Imprensa é oposição. O resto é armazém de secos e molhados."

(Millôr Fernandes)

quinta-feira, 25 de janeiro de 2018

Rui Martins: "Réquiem para Lula"

Quinta, 25 de janeiro de 2018
Do Blogue Náufrago da Utopia

Por
Rui Martins
Era de se esperar a condenação unânime de Lula. Só não viu chegar quem não quis, este o grande erro dos petistas – o de não querer ver e tentar promover a cegueira geral, insistindo nas frases que não dizem mais nada, numa cegueira obsessiva, como os roedores lêmingues que, muitas vezes desnorteados, avançam sem ver os perigos e caem de penhascos ou se afogam nos rios como se cometessem suicídio coletivo. 

Eu me lembro sempre do chanceler alemão Helmut Kohl, quando procuro um exemplo de queda parecida com a do Lula.

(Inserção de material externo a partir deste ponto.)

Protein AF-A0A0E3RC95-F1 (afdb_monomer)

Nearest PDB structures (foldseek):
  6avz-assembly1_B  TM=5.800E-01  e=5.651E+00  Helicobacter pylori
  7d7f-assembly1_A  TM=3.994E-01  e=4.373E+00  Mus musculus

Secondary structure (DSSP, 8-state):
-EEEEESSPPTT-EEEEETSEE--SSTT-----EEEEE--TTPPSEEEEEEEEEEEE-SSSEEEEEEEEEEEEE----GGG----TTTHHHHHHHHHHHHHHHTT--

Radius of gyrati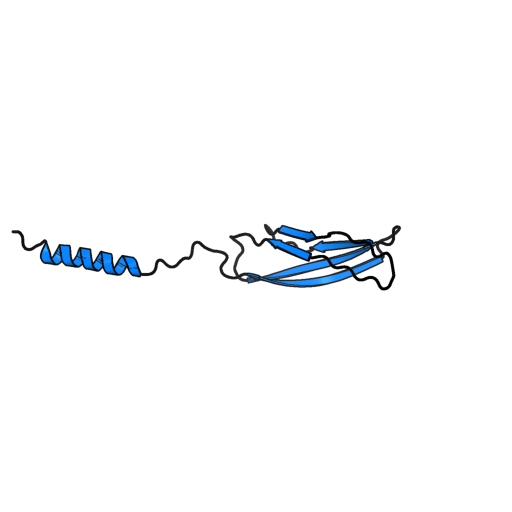on: 28.15 Å; Cα contacts (8 Å, |Δi|>4): 140; chains: 1; bounding box: 75×35×65 Å

Solvent-accessible surface area (backbone atoms only — not comparable to full-atom values): 6712 Å² total; per-residue (Å²): 68,36,39,53,47,75,75,54,75,58,87,82,48,47,79,46,48,53,57,41,58,48,73,71,94,51,98,83,63,83,86,81,59,47,77,49,75,47,80,48,61,81,52,72,72,44,81,46,74,37,39,40,35,42,39,36,37,82,89,84,50,83,75,52,77,51,79,45,80,50,79,48,79,46,72,82,43,62,76,84,68,69,74,82,64,61,79,58,58,55,58,51,52,52,52,53,50,49,47,60,64,62,62,67,74,78,120

Foldseek 3Di:
DKAKDWDDDDPPKDWDKVVRDDDDPDPPDDDDIDIDMDDQLPDDFDKDKIKMWIWDDPPPDTDDIDIDIDIDGDDCSPPVPPPPPCVPVVVVVVVVVVCVVVVVPPD

pLDDT: mean 77.22, std 11.41, range [55.06, 93.12]

Structure (mmCIF, N/CA/C/O backbone):
data_AF-A0A0E3RC95-F1
#
_entry.id   AF-A0A0E3RC95-F1
#
loop_
_atom_site.group_PDB
_atom_site.id
_atom_site.type_symbol
_atom_site.label_atom_id
_atom_site.label_alt_id
_atom_site.label_comp_id
_atom_site.label_asym_id
_atom_site.label_entity_id
_atom_site.label_seq_id
_atom_site.pdbx_PDB_ins_code
_atom_site.Cartn_x
_atom_site.Cartn_y
_atom_site.Cartn_z
_atom_site.occupancy
_atom_site.B_iso_or_equiv
_atom_site.auth_seq_id
_atom_site.auth_comp_id
_atom_site.auth_asym_id
_atom_site.auth_atom_id
_atom_site.pdbx_PDB_model_num
ATOM 1 N N . MET A 1 1 ? 12.043 -5.355 -18.669 1.00 67.44 1 MET A N 1
ATOM 2 C CA . MET A 1 1 ? 10.684 -5.257 -18.093 1.00 67.44 1 MET A CA 1
ATOM 3 C C . MET A 1 1 ? 10.807 -5.364 -16.585 1.00 67.44 1 MET A C 1
ATOM 5 O O . MET A 1 1 ? 11.603 -6.169 -16.123 1.00 67.44 1 MET A O 1
ATOM 9 N N . PHE A 1 2 ? 10.069 -4.566 -15.826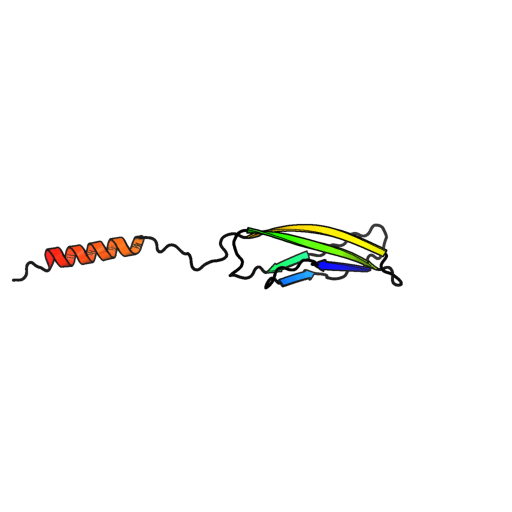 1.00 71.50 2 PHE A N 1
ATOM 10 C CA . PHE A 1 2 ? 9.950 -4.715 -14.384 1.00 71.50 2 PHE A CA 1
ATOM 11 C C . PHE A 1 2 ? 8.492 -4.947 -13.998 1.00 71.50 2 PHE A C 1
ATOM 13 O O . PHE A 1 2 ? 7.596 -4.369 -14.612 1.00 71.50 2 PHE A O 1
ATOM 20 N N . SER A 1 3 ? 8.260 -5.803 -13.007 1.00 74.88 3 SER A N 1
ATOM 21 C CA . SER A 1 3 ? 6.952 -6.015 -12.386 1.00 74.88 3 SER A CA 1
ATOM 22 C C . SER A 1 3 ? 7.025 -5.623 -10.920 1.00 74.88 3 SER A C 1
ATOM 24 O O . SER A 1 3 ? 7.997 -5.978 -10.248 1.00 74.88 3 SER A O 1
ATOM 26 N N . VAL A 1 4 ? 6.003 -4.932 -10.428 1.00 73.31 4 VAL A N 1
ATOM 27 C CA . VAL A 1 4 ? 5.918 -4.532 -9.021 1.00 73.31 4 VAL A CA 1
ATOM 28 C C . VAL A 1 4 ? 4.782 -5.296 -8.355 1.00 73.31 4 VAL A C 1
ATOM 30 O O . VAL A 1 4 ? 3.686 -5.396 -8.911 1.00 73.31 4 VAL A O 1
ATOM 33 N N . SER A 1 5 ? 5.047 -5.871 -7.186 1.00 79.69 5 SER A N 1
ATOM 34 C CA . SER A 1 5 ? 4.067 -6.663 -6.440 1.00 79.69 5 SER A CA 1
ATOM 35 C C . SER A 1 5 ? 4.238 -6.514 -4.934 1.00 79.69 5 SER A C 1
ATOM 37 O O . SER A 1 5 ? 5.345 -6.301 -4.457 1.00 79.69 5 SER A O 1
ATOM 39 N N . GLU A 1 6 ? 3.151 -6.704 -4.195 1.00 79.62 6 GLU A N 1
ATOM 40 C CA . GLU A 1 6 ? 3.157 -6.810 -2.734 1.00 79.62 6 GLU A CA 1
ATOM 41 C C . GLU A 1 6 ? 3.393 -8.272 -2.323 1.00 79.62 6 GLU A C 1
ATOM 43 O O . GLU A 1 6 ? 2.666 -9.152 -2.809 1.00 79.62 6 GLU A O 1
ATOM 48 N N . SER A 1 7 ? 4.372 -8.539 -1.451 1.00 75.50 7 SER A N 1
ATOM 49 C CA . SER A 1 7 ? 4.679 -9.903 -0.981 1.00 75.50 7 SER A CA 1
ATOM 50 C C . SER A 1 7 ? 3.984 -10.267 0.332 1.00 75.50 7 SER A C 1
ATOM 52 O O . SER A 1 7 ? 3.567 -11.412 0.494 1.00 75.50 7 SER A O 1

Helmut era um super-poderoso político quando foi alvo da denúncia de fraude no financiamento de sua campanha eleitoral. 

A comparação não vai mais longe porque não havia corrupção e nem enriquecimento pessoal e, principalmente, porque Helmut encerrou voluntariamente sua carreira quando a Justiça alemã reconheceu ter havido fraude, sem tentar desmoralizar os juízes e sem querer abalar o funcionamento da democracia alemã.

Como se costuma dizer, pegou seu chapéu e foi embora, E, com isto, evitou ser massacrado. Errar todo mundo erra, mas em certos países o erro é corrigido e punido. E com isso se evita a propagação da infeção ou a metástase. Os democratas-cristãos alemães sofreram um choque mas logo substituíram Helmut por Angela Merkel e o trauma foi esquecido e o partido voltou ao poder. 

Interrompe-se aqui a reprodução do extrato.